Figure 1. Seismic activity in the Alpine-Himalayan Belt, a vast mountain range system that stretches at a distance of over 8,000 kilometers across Eurasia, from the Alps in Europe through the Mediterranean region, the Middle East, Central Asia, the Himalayas, finally terminating in Southeast Asia. Modeling of deformation in Anatolia (Barbot & Weiss, 2021) and the Tibetan Plateau (Wang & Barbot, 2023) is marked with black boxes.
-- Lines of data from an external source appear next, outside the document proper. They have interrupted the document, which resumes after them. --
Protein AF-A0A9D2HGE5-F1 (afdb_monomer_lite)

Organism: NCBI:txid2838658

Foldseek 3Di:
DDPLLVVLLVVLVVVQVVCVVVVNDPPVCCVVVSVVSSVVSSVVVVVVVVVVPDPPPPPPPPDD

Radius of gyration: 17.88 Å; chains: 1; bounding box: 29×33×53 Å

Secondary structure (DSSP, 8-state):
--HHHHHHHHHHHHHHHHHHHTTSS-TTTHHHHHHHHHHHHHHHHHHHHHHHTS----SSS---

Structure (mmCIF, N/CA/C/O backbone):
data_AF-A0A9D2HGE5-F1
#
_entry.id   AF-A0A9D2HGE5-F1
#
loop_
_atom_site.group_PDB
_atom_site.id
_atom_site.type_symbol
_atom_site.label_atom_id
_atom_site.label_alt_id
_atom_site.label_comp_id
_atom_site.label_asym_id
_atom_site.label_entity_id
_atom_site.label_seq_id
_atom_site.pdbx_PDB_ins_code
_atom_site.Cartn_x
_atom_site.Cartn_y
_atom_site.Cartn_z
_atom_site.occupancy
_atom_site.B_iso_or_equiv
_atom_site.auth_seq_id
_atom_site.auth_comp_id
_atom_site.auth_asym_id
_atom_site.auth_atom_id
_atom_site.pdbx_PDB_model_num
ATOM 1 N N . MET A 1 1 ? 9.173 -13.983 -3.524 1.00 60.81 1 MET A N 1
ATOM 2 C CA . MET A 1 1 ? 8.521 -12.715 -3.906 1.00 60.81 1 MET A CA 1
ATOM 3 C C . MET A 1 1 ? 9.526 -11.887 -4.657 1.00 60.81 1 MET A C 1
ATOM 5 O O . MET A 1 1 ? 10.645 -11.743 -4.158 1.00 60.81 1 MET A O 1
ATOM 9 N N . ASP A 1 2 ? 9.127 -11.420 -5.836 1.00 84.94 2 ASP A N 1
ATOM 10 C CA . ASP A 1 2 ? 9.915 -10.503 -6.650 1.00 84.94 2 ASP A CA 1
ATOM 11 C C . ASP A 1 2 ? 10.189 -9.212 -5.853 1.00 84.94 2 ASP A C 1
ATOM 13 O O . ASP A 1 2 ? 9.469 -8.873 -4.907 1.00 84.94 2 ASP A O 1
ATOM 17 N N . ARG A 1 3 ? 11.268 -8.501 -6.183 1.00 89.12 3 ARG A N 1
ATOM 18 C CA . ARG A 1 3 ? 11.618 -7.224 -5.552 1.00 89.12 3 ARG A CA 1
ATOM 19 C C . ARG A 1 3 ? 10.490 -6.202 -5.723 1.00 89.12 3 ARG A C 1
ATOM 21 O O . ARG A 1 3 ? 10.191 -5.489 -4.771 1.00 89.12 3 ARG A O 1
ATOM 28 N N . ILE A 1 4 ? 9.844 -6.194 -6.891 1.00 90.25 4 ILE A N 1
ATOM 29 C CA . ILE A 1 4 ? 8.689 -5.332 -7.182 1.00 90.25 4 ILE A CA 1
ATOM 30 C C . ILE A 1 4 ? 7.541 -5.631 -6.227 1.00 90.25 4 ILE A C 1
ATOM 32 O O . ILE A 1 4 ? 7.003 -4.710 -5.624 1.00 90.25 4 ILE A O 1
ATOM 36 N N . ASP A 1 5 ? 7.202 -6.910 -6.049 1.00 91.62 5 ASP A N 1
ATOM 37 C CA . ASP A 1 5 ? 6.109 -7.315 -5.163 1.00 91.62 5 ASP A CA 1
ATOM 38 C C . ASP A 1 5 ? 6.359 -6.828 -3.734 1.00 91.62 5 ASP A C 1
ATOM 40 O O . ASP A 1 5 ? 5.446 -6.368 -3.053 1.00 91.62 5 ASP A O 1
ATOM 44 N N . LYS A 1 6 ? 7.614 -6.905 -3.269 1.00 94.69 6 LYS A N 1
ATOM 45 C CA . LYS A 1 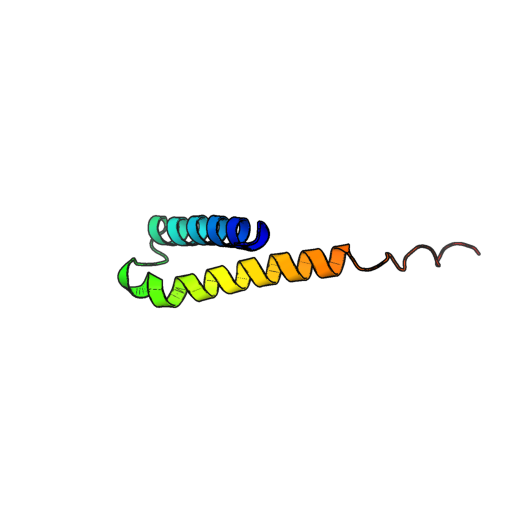6 ? 7.995 -6.427 -1.935 1.00 94.69 6 LYS A CA 1
ATOM 46 C C . LYS A 1 6 ? 7.868 -4.911 -1.807 1.00 94.69 6 LYS A C 1
ATOM 48 O O . LYS A 1 6 ? 7.321 -4.448 -0.809 1.00 94.69 6 LYS A O 1
ATOM 53 N N . GLU A 1 7 ? 8.363 -4.159 -2.790 1.00 94.69 7 GLU A N 1
ATOM 54 C CA . GLU A 1 7 ? 8.278 -2.692 -2.810 1.00 94.69 7 GLU A CA 1
ATOM 55 C C . GLU A 1 7 ? 6.811 -2.233 -2.878 1.00 94.69 7 GLU A C 1
ATOM 57 O O . GLU A 1 7 ? 6.382 -1.414 -2.063 1.00 94.69 7 GLU A O 1
ATOM 62 N N . ALA A 1 8 ? 6.005 -2.834 -3.758 1.00 96.81 8 ALA A N 1
ATOM 63 C CA . ALA A 1 8 ? 4.575 -2.558 -3.871 1.00 96.81 8 ALA A CA 1
ATOM 64 C C . ALA A 1 8 ? 3.834 -2.862 -2.562 1.00 96.81 8 ALA A C 1
ATOM 66 O O . ALA A 1 8 ? 3.056 -2.036 -2.077 1.00 96.81 8 ALA A O 1
ATOM 67 N N . LEU A 1 9 ? 4.113 -4.011 -1.939 1.00 97.19 9 LEU A N 1
ATOM 68 C CA . LEU A 1 9 ? 3.502 -4.394 -0.670 1.00 97.19 9 LEU A CA 1
ATOM 69 C C . LEU A 1 9 ? 3.884 -3.443 0.468 1.00 97.19 9 LEU A C 1
ATOM 71 O O . LEU A 1 9 ? 3.037 -3.131 1.306 1.00 97.19 9 LEU A O 1
ATOM 75 N N . GLN A 1 10 ? 5.135 -2.980 0.513 1.00 97.69 10 GLN A N 1
ATOM 76 C CA . GLN A 1 10 ? 5.583 -2.022 1.519 1.00 97.69 10 GLN A CA 1
ATOM 77 C C . GLN A 1 10 ? 4.859 -0.680 1.369 1.00 97.69 10 GLN A C 1
ATOM 79 O O . GLN A 1 10 ? 4.235 -0.222 2.324 1.00 97.69 10 GLN A O 1
ATOM 84 N N . VAL A 1 11 ? 4.865 -0.098 0.168 1.00 98.12 11 VAL A N 1
ATOM 85 C CA . VAL A 1 11 ? 4.190 1.182 -0.103 1.00 98.12 11 VAL A CA 1
ATOM 86 C C . VAL A 1 11 ? 2.693 1.082 0.200 1.00 98.12 11 VAL A C 1
ATOM 88 O O . VAL A 1 11 ? 2.115 1.959 0.839 1.00 98.12 11 VAL A O 1
ATOM 91 N N . SER A 1 12 ? 2.061 -0.033 -0.173 1.00 98.50 12 SER A N 1
ATOM 92 C CA . SER A 1 12 ? 0.640 -0.273 0.107 1.00 98.50 12 SER A CA 1
ATOM 93 C C . SER A 1 12 ? 0.331 -0.305 1.605 1.00 98.50 12 SER A C 1
ATOM 95 O O . SER A 1 12 ? -0.689 0.233 2.038 1.00 98.50 12 SER A O 1
ATOM 97 N N . LYS A 1 13 ? 1.215 -0.908 2.415 1.00 97.88 13 LYS A N 1
ATOM 98 C CA . LYS A 1 13 ? 1.100 -0.906 3.884 1.00 97.88 13 LYS A CA 1
ATOM 99 C C . LYS A 1 13 ? 1.203 0.503 4.449 1.00 97.88 13 LYS A C 1
ATOM 101 O O . LYS A 1 13 ? 0.375 0.864 5.277 1.00 97.88 13 LYS A O 1
ATOM 106 N N . GLU A 1 14 ? 2.167 1.295 3.993 1.00 98.31 14 GLU A N 1
ATOM 107 C CA . GLU A 1 14 ? 2.356 2.674 4.457 1.00 98.31 14 GLU A CA 1
ATOM 108 C C . GLU A 1 14 ? 1.127 3.549 4.157 1.00 98.31 14 GLU A C 1
ATOM 110 O O . GLU A 1 14 ? 0.652 4.266 5.040 1.00 98.31 14 GLU A O 1
ATOM 115 N N . ILE A 1 15 ? 0.542 3.425 2.959 1.00 98.12 15 ILE A N 1
ATOM 116 C CA . ILE A 1 15 ? -0.698 4.131 2.587 1.00 98.12 15 ILE A CA 1
ATOM 117 C C . ILE A 1 15 ? -1.862 3.705 3.489 1.00 98.12 15 ILE A C 1
ATOM 119 O O . ILE A 1 15 ? -2.575 4.555 4.025 1.00 98.12 15 ILE A O 1
ATOM 123 N N . ALA A 1 16 ? -2.056 2.399 3.685 1.00 97.62 16 ALA A N 1
ATOM 124 C CA . ALA A 1 16 ? -3.162 1.899 4.494 1.00 97.62 16 ALA A CA 1
ATOM 125 C C . ALA A 1 16 ? -3.033 2.313 5.970 1.00 97.62 16 ALA A C 1
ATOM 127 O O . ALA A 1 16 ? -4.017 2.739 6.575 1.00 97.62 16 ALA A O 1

     Recent progress in geodetic monitoring and modeling provides new insights into these fundamental questions. First, the density and footprint of instrumented geodetic observatories across the Alpine-Himalayan belt have increased dramatically in recent years, providing continuous networks across much of Europe and much of the Tibetan Plateau, except for remaining observational gaps in Iran, Afghanistan, and Pakistan. Moreover, remote sensing with synthetic aperture radar, thanks to projects conducted at COMET (Lazecky, 2020; Ou et al., 2022), JPL (https://aria.jpl.nasa.gov/products/index.html), and ISTERRE (Daout et al., 2017), now offers additional continuous coverage. These data provide new constraints into tectonic processes along the Alpine-Himalayan belt. Second, recent progress in physical modeling of lithosphere dynamics (Barbot, 2018) affords a new capacity to incorporate faulting and distributed deformation in three-dimensional models of tectonic processes.
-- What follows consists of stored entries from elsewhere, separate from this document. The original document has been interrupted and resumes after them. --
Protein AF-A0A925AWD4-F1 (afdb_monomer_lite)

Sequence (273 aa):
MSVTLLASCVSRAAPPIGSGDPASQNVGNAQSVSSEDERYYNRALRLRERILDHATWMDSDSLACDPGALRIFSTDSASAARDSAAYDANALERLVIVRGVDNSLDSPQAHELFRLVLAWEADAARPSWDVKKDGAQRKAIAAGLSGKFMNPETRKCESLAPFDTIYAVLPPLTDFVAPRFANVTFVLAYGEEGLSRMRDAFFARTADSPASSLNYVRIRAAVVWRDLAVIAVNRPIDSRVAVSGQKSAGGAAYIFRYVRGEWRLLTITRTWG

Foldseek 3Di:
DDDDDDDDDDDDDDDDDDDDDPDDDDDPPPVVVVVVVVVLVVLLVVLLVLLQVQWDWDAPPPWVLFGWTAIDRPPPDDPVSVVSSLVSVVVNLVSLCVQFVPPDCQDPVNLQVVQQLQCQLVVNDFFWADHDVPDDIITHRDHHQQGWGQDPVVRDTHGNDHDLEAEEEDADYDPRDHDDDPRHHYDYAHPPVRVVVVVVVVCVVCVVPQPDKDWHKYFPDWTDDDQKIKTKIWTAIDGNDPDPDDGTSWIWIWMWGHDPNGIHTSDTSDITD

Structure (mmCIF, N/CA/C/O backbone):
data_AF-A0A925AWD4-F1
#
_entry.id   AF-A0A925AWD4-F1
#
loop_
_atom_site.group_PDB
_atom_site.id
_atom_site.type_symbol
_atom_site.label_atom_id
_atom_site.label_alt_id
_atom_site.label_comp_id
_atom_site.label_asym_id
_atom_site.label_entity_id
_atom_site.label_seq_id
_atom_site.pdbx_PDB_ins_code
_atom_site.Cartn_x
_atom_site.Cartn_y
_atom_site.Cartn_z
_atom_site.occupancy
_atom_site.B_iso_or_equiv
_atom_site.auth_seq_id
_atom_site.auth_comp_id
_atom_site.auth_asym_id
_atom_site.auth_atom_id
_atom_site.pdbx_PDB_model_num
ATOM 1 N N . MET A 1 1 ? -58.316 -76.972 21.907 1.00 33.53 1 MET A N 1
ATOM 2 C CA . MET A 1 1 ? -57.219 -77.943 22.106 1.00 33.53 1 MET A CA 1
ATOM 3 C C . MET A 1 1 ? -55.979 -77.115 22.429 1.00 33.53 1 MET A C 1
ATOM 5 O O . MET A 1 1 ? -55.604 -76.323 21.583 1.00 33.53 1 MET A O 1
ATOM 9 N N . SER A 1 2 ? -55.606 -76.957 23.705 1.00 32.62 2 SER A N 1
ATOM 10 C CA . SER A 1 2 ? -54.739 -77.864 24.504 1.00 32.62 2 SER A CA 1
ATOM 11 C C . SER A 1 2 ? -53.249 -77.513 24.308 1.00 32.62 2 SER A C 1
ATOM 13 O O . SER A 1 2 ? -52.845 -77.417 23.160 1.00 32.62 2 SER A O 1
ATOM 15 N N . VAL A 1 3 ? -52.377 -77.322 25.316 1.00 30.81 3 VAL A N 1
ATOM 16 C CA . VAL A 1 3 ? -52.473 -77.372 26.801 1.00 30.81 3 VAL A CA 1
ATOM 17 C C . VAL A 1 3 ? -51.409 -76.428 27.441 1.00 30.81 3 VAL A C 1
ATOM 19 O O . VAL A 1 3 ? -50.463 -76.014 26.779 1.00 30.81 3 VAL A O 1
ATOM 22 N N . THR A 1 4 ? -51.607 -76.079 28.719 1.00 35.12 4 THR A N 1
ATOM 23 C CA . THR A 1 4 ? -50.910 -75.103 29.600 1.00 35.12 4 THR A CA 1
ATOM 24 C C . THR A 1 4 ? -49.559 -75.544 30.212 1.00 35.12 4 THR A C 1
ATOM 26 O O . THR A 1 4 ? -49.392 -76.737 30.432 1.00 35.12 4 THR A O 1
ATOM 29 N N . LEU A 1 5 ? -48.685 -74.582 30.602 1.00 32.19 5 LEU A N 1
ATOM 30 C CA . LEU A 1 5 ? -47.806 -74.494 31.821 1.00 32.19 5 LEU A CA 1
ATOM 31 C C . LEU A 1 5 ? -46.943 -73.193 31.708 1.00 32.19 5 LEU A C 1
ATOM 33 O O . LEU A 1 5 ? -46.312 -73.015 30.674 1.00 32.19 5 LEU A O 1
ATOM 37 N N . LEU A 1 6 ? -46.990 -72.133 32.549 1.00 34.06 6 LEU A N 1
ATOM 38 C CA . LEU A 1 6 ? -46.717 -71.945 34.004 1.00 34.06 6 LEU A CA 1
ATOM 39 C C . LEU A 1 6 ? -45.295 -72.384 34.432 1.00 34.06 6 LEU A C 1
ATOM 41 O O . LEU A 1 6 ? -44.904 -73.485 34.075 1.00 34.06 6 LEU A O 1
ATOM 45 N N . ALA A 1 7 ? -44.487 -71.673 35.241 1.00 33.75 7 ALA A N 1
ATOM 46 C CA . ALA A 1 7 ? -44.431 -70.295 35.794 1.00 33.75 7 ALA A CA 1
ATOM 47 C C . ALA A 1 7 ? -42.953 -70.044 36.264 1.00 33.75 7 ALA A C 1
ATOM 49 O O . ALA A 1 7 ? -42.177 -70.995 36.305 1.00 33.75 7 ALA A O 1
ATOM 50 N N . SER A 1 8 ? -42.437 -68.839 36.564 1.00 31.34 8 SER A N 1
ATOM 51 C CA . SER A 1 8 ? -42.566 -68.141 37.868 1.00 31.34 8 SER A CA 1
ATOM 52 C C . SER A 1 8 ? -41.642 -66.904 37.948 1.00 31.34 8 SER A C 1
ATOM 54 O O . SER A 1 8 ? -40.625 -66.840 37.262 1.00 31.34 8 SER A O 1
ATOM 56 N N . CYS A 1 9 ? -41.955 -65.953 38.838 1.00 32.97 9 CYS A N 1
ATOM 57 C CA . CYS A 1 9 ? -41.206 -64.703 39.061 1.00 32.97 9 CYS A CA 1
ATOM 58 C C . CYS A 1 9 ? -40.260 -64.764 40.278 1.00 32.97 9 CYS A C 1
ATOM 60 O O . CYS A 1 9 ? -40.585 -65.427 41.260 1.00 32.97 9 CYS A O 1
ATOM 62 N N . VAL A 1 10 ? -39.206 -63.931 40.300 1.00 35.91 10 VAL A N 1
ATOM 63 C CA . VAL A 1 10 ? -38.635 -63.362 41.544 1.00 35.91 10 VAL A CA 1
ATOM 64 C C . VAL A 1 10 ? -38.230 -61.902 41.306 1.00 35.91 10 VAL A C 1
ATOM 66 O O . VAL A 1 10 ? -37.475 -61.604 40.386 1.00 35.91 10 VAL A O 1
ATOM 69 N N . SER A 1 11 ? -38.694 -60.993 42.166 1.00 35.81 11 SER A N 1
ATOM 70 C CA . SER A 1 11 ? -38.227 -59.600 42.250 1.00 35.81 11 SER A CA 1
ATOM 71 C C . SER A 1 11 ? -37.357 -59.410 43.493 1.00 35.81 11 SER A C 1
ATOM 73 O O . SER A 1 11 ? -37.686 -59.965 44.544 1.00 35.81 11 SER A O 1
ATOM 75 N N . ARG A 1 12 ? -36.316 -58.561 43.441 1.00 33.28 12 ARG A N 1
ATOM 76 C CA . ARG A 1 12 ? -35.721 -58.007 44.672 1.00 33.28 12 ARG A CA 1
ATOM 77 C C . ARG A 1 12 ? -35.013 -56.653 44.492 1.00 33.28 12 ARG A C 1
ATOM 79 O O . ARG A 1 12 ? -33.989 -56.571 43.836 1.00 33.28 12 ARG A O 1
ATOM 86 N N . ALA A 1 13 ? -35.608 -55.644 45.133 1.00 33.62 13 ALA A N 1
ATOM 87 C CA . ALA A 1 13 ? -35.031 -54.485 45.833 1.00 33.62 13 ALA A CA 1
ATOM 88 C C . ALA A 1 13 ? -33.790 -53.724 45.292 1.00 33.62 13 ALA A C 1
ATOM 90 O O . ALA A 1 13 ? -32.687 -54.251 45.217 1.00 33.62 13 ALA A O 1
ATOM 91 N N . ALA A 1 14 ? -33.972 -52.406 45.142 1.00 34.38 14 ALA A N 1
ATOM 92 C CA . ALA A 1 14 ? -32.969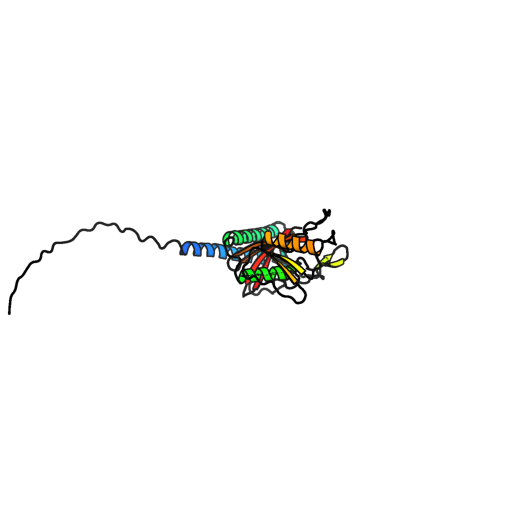 -51.360 45.413 1.00 34.38 14 ALA A CA 1
ATOM 93 C C . ALA A 1 14 ? -33.088 -50.900 46.900 1.00 34.38 14 ALA A C 1
ATOM 95 O O . ALA A 1 14 ? -34.014 -51.378 47.567 1.00 34.38 14 ALA A O 1
ATOM 96 N N . PRO A 1 15 ? -32.286 -49.945 47.439 1.00 52.81 15 PRO A N 1
ATOM 97 C CA . PRO A 1 15 ? -31.157 -49.186 46.869 1.00 52.81 15 PRO A CA 1
ATOM 98 C C . PRO A 1 15 ? -29.855 -49.516 47.682 1.00 52.81 15 PRO A C 1
ATOM 100 O O . PRO A 1 15 ? -29.680 -50.721 47.862 1.00 52.81 15 PRO A O 1
ATOM 103 N N . PRO A 1 16 ? -28.935 -48.634 48.187 1.00 43.00 16 PRO A N 1
ATOM 104 C CA . PRO A 1 16 ? -28.851 -47.162 48.255 1.00 43.00 16 PRO A CA 1
ATOM 105 C C . PRO A 1 16 ? -27.742 -46.481 47.410 1.00 43.00 16 PRO A C 1
ATOM 107 O O . PRO A 1 16 ? -26.702 -47.045 47.097 1.00 43.00 16 PRO A O 1
ATOM 110 N N . ILE A 1 17 ? -28.010 -45.204 47.123 1.00 43.88 17 ILE A N 1
ATOM 111 C CA . ILE A 1 17 ? -27.143 -44.036 46.856 1.00 43.88 17 ILE A CA 1
ATOM 112 C C . ILE A 1 17 ? -25.619 -44.220 47.060 1.00 43.88 17 ILE A C 1
ATOM 114 O O . ILE A 1 17 ? -25.147 -44.379 48.185 1.00 43.88 17 ILE A O 1
ATOM 118 N N . GLY A 1 18 ? -24.853 -43.997 45.984 1.00 32.88 18 GLY A N 1
ATOM 119 C CA . GLY A 1 18 ? -23.426 -43.652 46.006 1.00 32.88 18 GLY A CA 1
ATOM 120 C C . GLY A 1 18 ? -23.149 -42.545 44.982 1.00 32.88 18 GLY A C 1
ATOM 121 O O . GLY A 1 18 ? -23.384 -42.732 43.792 1.00 32.88 18 GLY A O 1
ATOM 122 N N . SER A 1 19 ? -22.723 -41.371 45.445 1.00 45.41 19 SER A N 1
ATOM 123 C CA . SER A 1 19 ? -22.556 -40.153 44.637 1.00 45.41 19 SER A CA 1
ATOM 124 C C . SER A 1 19 ? -21.287 -40.165 43.777 1.00 45.41 19 SER A C 1
ATOM 126 O O . SER A 1 19 ? -20.200 -40.376 44.315 1.00 45.41 19 SER A O 1
ATOM 128 N N . GLY A 1 20 ? -21.401 -39.833 42.486 1.00 31.09 20 GLY A N 1
ATOM 129 C CA . GLY A 1 20 ? -20.243 -39.646 41.606 1.00 31.09 20 GLY A CA 1
ATOM 130 C C . GLY A 1 20 ? -20.602 -39.470 40.130 1.00 31.09 20 GLY A C 1
ATOM 131 O O . GLY A 1 20 ? -20.449 -40.409 39.357 1.00 31.09 20 GLY A O 1
ATOM 132 N N . ASP A 1 21 ? -21.045 -38.272 39.734 1.00 37.91 21 ASP A N 1
ATOM 133 C CA . ASP A 1 21 ? -21.173 -37.896 38.318 1.00 37.91 21 ASP A CA 1
ATOM 134 C C . ASP A 1 21 ? -19.789 -37.783 37.647 1.00 37.91 21 ASP A C 1
ATOM 136 O O . ASP A 1 21 ? -18.984 -36.938 38.059 1.00 37.91 21 ASP A O 1
ATOM 140 N N . PRO A 1 22 ? -19.505 -38.518 36.555 1.00 42.84 22 PRO A N 1
ATOM 141 C CA . PRO A 1 22 ? -18.409 -38.190 35.657 1.00 42.84 22 PRO A CA 1
ATOM 142 C C . PRO A 1 22 ? -18.848 -37.078 34.691 1.00 42.84 22 PRO A C 1
ATOM 144 O O . PRO A 1 22 ? -19.224 -37.317 33.548 1.00 42.84 22 PRO A O 1
ATOM 147 N N . ALA A 1 23 ? -18.793 -35.853 35.212 1.00 39.28 23 ALA A N 1
ATOM 148 C CA . ALA A 1 23 ? -18.549 -34.586 34.523 1.00 39.28 23 ALA A CA 1
ATOM 149 C C . ALA A 1 23 ? -18.885 -34.467 33.016 1.00 39.28 23 ALA A C 1
ATOM 151 O O . ALA A 1 23 ? -18.133 -34.888 32.136 1.00 39.28 23 ALA A O 1
ATOM 152 N N . SER A 1 24 ? -19.896 -33.643 32.728 1.00 47.94 24 SER A N 1
ATOM 153 C CA . SER A 1 24 ? -19.993 -32.879 31.480 1.00 47.94 24 SER A CA 1
ATOM 154 C C . SER A 1 24 ? -18.718 -32.061 31.218 1.00 47.94 24 SER A C 1
ATOM 156 O O . SER A 1 24 ? -18.548 -30.987 31.795 1.00 47.94 24 SER A O 1
ATOM 158 N N . GLN A 1 25 ? -17.850 -32.507 30.306 1.00 47.56 25 GLN A N 1
ATOM 159 C CA . GLN A 1 25 ? -16.756 -31.690 29.762 1.00 47.56 25 GLN A CA 1
ATOM 160 C C . GLN A 1 25 ? -16.545 -31.936 28.263 1.00 47.56 25 GLN A C 1
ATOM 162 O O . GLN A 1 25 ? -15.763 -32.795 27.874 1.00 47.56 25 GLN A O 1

    The earliest application of this method maps the distribution of mantle flow below the California margin (Barbot, 2020). Along the Greece, Aegean Sea, and Anatolia section of the Alpine-Himalayan belt, this approach disentangles the strain partition among subduction and slab rollback at the Hellenic Trench, transtension in the Aegean Sea, and tectonic escape in Anatolia (Barbot & Weiss, 2021). A recent study resolved even more complex deformation around the Tibetan Plateau (Wang & Barbot, 2023), which is shaped by collision against the Indian and Eurasian lithospheres at its northern and southern boundaries, internal deformation by rifting and strike-slip faulting, and extrusion of the Tibetan crust across the western and eastern syntaxes (Figure 2). Modeling of geodetic data allows us to identify the three-dimensional kinematics of the Indian-Eurasian diffuse collision, clarifying the extent and interplay between frontal collision, delamination rollback, and continental underthrusting.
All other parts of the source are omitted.